Open the websites of the major Northern Irish political parties and the first thing you set eyes on is a sea of smiling Paddies, indistinguishable from one another by their looks, their clothes, their haircuts. The smiles are for the unobserved observer. They are, of course, the richly unctuous smiles of Central Casting politicians everywhere, but in Northern Ireland these insincere grins are more chilling than encouraging.
As in all polities, they are saying, ‘We are the good guys, the ones you can trust.’ They want swing voters to believe in them. The difference here, however, is that the swing voters come from their own side—the smiles are only for other nationalists or unionists. Sinn Fein tries to claw votes from the constitutional nationalist Social Democratic and Labour Party (SDLP); Ian Paisley’s hawkish and misnamed Democratic Unionist Party (DUP) strives to capture the supporters of the moderate Ulster Unionist Party.
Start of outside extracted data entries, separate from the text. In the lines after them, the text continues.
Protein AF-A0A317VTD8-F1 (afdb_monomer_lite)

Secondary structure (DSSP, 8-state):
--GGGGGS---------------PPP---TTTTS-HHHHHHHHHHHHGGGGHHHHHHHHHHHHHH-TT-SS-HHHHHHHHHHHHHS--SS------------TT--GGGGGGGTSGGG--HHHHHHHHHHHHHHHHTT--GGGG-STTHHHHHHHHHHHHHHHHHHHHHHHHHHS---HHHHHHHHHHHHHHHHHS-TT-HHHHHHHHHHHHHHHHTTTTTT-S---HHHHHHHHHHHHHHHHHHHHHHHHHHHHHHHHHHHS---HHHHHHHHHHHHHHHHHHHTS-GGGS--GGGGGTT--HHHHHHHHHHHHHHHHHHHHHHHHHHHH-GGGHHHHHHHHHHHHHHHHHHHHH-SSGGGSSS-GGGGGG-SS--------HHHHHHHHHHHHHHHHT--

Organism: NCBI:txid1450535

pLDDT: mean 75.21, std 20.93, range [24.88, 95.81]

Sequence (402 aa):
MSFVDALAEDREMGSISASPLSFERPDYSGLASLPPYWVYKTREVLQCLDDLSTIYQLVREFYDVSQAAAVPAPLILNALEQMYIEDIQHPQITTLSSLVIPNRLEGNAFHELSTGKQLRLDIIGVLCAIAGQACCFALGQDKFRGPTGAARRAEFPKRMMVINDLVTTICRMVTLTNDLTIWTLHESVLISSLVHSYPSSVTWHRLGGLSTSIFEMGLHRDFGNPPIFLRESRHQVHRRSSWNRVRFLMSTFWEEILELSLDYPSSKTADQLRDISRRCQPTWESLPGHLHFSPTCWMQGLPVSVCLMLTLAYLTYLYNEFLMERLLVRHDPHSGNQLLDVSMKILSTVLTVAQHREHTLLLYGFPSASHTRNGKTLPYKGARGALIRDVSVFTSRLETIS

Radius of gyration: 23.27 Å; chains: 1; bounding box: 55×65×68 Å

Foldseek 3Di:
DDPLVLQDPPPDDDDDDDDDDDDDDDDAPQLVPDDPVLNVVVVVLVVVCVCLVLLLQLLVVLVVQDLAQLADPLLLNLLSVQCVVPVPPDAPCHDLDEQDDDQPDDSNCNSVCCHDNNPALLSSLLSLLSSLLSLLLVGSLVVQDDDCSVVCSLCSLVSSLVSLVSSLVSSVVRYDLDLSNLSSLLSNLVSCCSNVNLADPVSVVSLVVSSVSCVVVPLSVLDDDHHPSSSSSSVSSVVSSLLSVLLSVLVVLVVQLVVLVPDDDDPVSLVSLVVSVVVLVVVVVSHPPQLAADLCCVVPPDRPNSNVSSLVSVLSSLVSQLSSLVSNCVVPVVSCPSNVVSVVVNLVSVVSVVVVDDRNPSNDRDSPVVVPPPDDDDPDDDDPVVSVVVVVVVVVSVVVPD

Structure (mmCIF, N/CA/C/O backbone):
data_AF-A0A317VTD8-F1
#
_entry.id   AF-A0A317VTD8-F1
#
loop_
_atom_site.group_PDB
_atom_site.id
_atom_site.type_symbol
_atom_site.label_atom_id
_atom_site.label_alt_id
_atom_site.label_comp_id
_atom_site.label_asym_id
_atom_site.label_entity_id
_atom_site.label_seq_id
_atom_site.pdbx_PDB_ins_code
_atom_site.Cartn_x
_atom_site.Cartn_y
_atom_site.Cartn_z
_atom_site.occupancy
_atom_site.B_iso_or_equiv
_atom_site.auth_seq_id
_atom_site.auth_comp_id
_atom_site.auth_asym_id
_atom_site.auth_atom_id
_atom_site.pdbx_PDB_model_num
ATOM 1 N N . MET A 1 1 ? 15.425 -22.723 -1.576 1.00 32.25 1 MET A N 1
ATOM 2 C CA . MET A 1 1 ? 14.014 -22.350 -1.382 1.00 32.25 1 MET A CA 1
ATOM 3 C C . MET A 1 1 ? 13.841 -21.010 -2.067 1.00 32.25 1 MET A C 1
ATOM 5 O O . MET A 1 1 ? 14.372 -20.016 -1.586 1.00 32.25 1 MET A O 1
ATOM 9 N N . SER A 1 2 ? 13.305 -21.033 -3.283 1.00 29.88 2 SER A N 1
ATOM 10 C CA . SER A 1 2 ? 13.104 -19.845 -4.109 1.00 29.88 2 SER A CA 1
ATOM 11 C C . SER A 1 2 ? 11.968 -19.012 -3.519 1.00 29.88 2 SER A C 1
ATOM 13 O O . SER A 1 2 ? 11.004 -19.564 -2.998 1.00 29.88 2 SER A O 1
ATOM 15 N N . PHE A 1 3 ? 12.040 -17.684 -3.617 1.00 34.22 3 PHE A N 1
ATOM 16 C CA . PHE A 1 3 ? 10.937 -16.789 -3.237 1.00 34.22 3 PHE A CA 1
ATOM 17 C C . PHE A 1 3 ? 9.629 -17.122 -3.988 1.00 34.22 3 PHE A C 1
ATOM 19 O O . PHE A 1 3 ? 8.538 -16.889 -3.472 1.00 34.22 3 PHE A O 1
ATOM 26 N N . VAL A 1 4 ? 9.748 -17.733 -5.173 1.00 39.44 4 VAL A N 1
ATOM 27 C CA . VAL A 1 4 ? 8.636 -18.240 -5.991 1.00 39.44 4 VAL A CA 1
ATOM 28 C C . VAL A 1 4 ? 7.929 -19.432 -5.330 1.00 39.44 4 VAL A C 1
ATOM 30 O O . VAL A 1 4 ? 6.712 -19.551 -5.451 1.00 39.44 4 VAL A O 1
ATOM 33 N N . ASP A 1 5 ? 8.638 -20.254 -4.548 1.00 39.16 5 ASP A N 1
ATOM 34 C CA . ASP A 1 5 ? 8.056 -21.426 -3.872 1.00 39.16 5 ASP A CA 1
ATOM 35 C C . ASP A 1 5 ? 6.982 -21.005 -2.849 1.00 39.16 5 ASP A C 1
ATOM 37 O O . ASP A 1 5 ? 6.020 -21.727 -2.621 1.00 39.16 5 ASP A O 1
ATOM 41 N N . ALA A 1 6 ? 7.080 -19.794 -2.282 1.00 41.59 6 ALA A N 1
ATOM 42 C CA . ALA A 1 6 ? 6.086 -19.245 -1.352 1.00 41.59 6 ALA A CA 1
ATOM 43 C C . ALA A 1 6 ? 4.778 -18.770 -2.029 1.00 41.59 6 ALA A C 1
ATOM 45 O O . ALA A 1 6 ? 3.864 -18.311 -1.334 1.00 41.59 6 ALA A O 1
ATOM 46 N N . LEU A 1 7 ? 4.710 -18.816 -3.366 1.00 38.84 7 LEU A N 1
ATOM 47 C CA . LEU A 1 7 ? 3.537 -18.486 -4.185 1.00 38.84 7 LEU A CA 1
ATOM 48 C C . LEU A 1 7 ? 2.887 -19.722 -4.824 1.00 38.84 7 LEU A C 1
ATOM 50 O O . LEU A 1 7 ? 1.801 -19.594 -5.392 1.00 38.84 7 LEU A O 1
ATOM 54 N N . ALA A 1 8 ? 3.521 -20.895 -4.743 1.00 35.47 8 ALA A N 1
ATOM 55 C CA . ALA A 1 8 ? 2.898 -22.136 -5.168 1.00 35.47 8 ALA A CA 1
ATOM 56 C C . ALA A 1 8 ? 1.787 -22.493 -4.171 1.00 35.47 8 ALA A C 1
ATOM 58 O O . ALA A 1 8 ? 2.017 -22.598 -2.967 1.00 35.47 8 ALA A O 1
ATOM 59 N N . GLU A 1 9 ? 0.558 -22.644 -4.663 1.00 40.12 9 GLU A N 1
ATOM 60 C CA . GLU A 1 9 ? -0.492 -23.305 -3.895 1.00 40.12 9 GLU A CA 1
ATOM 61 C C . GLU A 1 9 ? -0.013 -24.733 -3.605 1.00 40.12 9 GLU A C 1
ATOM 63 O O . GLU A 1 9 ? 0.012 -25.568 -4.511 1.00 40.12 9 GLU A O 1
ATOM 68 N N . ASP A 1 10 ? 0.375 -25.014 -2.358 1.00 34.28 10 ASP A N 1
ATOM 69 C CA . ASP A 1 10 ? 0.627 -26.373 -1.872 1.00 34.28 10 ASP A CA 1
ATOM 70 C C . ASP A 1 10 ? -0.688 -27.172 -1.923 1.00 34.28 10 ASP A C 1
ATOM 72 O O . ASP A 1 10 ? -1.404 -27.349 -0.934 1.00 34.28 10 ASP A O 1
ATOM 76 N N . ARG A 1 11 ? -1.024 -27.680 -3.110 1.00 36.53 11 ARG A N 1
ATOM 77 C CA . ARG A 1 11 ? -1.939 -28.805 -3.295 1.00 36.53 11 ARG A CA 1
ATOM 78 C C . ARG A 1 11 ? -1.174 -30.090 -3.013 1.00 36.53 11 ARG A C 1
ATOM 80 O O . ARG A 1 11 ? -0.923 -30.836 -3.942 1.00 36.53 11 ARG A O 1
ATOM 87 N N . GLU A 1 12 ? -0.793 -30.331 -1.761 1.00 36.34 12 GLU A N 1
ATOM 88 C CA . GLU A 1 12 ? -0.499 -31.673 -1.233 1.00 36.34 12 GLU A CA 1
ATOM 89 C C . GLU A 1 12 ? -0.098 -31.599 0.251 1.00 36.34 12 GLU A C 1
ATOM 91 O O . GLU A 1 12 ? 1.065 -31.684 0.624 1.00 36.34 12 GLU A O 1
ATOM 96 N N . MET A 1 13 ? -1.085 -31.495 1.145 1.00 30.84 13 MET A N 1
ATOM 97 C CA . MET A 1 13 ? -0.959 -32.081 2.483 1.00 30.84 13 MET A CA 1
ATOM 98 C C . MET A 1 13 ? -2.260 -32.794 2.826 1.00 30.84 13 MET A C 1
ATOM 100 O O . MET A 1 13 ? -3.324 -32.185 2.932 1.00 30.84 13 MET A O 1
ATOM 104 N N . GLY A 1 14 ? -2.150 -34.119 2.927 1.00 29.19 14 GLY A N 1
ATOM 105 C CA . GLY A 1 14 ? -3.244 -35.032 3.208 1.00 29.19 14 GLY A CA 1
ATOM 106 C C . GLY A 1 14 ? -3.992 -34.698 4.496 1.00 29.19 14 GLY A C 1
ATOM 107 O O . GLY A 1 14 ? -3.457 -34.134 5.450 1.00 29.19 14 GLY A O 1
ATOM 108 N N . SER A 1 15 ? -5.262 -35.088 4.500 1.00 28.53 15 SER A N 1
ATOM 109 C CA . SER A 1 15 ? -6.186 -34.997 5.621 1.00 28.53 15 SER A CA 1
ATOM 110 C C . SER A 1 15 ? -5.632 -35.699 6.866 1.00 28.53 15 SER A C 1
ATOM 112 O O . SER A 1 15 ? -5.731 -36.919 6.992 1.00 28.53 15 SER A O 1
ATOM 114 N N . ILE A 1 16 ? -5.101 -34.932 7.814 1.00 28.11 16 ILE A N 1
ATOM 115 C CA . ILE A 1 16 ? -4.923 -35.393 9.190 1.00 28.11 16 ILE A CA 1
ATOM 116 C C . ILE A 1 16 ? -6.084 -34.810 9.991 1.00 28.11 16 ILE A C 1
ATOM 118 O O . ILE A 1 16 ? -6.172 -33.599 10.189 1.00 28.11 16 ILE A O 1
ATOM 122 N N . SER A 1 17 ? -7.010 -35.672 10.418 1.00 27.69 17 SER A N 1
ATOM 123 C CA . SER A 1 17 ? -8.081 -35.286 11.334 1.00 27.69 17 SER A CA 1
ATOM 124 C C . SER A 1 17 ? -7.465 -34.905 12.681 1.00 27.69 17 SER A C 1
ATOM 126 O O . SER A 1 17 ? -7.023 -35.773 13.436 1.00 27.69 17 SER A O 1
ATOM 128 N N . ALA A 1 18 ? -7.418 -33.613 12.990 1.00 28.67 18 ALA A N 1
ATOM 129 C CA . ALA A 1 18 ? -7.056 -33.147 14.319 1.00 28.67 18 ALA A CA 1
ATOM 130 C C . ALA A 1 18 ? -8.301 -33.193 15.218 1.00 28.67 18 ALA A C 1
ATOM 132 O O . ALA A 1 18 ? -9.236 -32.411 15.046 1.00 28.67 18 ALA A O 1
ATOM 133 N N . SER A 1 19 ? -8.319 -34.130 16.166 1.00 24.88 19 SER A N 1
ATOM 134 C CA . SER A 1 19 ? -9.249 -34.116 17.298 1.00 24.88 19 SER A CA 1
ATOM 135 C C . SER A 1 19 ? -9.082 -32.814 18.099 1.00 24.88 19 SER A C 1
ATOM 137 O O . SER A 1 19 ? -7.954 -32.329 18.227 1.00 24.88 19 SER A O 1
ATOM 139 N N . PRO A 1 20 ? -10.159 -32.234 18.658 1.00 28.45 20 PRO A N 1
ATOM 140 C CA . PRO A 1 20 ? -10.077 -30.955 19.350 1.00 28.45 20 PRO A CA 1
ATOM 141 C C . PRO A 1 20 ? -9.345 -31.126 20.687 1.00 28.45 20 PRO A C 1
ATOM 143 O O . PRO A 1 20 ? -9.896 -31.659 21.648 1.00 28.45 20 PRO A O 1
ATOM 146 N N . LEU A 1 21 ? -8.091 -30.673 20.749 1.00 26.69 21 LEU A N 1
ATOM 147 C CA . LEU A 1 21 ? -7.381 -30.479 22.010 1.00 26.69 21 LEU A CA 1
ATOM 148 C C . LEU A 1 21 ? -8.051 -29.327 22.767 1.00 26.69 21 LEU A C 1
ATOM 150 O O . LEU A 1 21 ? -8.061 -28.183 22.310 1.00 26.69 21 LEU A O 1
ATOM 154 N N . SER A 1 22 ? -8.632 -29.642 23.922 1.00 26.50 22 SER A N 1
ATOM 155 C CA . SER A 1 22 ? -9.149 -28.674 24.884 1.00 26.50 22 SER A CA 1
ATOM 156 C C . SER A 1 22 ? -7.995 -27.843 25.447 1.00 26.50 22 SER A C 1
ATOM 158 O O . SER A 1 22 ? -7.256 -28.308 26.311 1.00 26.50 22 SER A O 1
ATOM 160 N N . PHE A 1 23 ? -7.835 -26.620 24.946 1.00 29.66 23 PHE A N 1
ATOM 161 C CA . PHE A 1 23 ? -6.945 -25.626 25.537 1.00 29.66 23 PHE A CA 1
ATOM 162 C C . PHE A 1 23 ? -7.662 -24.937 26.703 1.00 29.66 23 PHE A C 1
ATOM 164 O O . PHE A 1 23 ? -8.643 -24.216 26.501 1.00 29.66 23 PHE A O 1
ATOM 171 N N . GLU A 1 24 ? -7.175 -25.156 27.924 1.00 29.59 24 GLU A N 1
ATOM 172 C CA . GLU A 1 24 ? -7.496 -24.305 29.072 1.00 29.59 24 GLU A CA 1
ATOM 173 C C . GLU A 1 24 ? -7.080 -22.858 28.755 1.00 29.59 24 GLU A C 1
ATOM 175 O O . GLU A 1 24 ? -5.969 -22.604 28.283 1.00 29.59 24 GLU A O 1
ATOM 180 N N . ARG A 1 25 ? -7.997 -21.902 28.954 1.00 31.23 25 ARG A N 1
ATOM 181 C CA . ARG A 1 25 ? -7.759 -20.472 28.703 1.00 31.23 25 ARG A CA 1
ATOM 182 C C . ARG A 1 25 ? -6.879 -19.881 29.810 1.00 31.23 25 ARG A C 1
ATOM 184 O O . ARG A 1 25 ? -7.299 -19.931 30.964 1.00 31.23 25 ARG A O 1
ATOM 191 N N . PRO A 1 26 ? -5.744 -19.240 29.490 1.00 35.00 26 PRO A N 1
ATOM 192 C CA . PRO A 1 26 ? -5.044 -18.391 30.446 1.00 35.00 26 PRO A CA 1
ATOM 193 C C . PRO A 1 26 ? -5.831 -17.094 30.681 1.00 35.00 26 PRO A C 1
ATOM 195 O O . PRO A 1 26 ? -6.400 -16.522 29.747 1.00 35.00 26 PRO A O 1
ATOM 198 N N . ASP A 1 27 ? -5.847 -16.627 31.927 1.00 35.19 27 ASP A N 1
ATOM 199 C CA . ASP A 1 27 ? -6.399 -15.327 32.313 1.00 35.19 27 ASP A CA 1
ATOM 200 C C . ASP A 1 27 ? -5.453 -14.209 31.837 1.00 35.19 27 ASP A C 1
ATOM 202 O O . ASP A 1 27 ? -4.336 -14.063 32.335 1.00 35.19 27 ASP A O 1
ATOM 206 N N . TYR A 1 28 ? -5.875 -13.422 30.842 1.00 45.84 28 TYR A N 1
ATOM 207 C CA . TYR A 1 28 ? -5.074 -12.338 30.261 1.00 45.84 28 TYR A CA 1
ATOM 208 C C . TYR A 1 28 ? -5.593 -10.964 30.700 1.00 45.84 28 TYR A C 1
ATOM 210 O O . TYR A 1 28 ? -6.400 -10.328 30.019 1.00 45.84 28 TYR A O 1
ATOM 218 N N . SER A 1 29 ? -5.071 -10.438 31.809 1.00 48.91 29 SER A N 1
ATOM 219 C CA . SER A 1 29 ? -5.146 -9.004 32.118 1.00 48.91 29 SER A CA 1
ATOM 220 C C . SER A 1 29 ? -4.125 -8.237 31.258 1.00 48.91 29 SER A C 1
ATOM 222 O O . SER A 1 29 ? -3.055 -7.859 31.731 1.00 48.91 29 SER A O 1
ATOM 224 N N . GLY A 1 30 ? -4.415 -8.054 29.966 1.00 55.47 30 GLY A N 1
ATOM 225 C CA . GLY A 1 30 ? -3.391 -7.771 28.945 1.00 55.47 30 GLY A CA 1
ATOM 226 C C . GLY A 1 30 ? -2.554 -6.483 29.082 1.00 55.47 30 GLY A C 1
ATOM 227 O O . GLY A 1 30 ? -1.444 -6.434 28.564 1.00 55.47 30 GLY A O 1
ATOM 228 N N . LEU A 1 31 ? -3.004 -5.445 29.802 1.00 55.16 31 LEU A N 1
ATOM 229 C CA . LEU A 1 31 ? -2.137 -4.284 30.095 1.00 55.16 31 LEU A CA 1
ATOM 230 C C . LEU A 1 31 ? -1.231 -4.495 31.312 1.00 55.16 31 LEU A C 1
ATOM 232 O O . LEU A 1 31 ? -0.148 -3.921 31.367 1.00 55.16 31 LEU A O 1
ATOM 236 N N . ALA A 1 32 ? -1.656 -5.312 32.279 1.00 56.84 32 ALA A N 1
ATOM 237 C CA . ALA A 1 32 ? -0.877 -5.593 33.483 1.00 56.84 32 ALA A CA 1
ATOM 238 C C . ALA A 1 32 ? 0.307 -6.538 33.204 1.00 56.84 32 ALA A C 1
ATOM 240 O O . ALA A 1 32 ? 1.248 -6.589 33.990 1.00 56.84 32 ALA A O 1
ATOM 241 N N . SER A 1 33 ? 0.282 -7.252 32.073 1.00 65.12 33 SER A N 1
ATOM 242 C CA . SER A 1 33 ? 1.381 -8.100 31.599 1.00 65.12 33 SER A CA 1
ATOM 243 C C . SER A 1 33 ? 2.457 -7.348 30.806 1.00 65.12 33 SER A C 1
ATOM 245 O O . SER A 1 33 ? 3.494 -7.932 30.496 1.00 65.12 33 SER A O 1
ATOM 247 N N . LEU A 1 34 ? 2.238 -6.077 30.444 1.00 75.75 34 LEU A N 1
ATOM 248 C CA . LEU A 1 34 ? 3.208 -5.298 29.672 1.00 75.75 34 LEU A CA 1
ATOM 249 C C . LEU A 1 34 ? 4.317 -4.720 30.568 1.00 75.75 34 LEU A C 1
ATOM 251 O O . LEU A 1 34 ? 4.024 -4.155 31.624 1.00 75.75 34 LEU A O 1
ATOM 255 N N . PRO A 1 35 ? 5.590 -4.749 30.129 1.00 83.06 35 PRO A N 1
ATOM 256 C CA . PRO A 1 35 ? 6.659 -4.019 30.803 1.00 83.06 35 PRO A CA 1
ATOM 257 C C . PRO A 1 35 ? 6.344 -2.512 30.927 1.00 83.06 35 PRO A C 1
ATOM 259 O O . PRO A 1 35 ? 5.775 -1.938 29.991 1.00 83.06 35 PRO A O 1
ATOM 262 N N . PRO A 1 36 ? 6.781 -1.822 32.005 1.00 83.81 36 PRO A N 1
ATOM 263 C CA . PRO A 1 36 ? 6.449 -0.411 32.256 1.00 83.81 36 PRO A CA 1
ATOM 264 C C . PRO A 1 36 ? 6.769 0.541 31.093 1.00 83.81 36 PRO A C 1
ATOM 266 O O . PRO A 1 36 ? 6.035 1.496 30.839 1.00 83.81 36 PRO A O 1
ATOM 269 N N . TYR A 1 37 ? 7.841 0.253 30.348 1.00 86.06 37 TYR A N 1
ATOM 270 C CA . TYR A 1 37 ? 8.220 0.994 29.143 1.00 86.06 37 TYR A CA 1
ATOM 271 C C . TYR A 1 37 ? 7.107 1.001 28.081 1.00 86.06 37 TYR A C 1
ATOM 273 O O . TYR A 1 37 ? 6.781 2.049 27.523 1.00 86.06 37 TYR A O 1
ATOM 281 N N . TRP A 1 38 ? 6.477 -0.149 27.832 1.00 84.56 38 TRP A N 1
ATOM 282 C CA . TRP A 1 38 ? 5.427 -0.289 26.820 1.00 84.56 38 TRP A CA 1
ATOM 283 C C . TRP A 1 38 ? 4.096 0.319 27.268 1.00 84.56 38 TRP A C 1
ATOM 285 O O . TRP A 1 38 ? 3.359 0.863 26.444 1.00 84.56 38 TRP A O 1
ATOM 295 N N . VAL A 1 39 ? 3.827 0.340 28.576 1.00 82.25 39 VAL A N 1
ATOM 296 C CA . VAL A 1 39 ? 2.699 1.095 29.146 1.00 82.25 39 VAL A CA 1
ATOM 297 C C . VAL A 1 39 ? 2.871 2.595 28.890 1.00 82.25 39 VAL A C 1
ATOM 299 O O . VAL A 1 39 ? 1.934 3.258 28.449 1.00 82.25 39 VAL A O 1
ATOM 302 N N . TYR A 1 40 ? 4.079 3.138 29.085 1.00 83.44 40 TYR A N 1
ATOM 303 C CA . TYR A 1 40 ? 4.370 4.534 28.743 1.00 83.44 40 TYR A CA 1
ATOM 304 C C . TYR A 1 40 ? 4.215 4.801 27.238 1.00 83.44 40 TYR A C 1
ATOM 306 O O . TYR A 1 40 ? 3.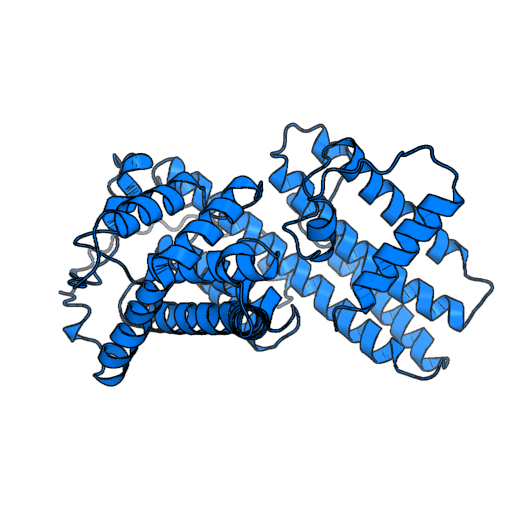546 5.760 26.857 1.00 83.44 40 TYR A O 1
ATOM 314 N N . LYS A 1 41 ? 4.754 3.927 26.377 1.00 87.06 41 LYS A N 1
ATOM 315 C CA . LYS A 1 41 ? 4.614 4.051 24.915 1.00 87.06 41 LYS A CA 1
ATOM 316 C C . LYS A 1 41 ? 3.170 3.967 24.428 1.00 87.06 41 LYS A C 1
ATOM 318 O O . LYS A 1 41 ? 2.825 4.596 23.435 1.00 87.06 41 LYS A O 1
ATOM 323 N N . THR A 1 42 ? 2.299 3.278 25.156 1.00 83.69 42 THR A N 1
ATOM 324 C CA . THR A 1 42 ? 0.864 3.268 24.855 1.00 83.69 42 THR A CA 1
ATOM 325 C C . THR A 1 42 ? 0.245 4.664 25.002 1.00 83.69 42 THR A C 1
ATOM 327 O O . THR A 1 42 ? -0.616 5.041 24.214 1.00 83.69 42 THR A O 1
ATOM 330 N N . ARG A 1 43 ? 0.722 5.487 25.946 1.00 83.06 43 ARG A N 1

The factional political warfare so familiar to Australians is brought to a fine pitch in Ulster politics.
The events of September 11, 2001, swept the Irish peace process off the international pages of the world’s newspapers until the massive robbery of an Australian-owned Belfast bank and the hideous murder of a Catholic Sinn Fein supporter by drunken IRA men in a pub fight brought to life a protest movement in Belfast this European winter. Those stories are still unfolding as police investigations advance, but behind those terrible crimes lies the troubling issue of what is happening in the Irish peace process. The question must be asked whether the two sides in the North see the peace process as an end in itself, a perpetual work-in-progress, or as a route to a final resolution of four centuries of conflict.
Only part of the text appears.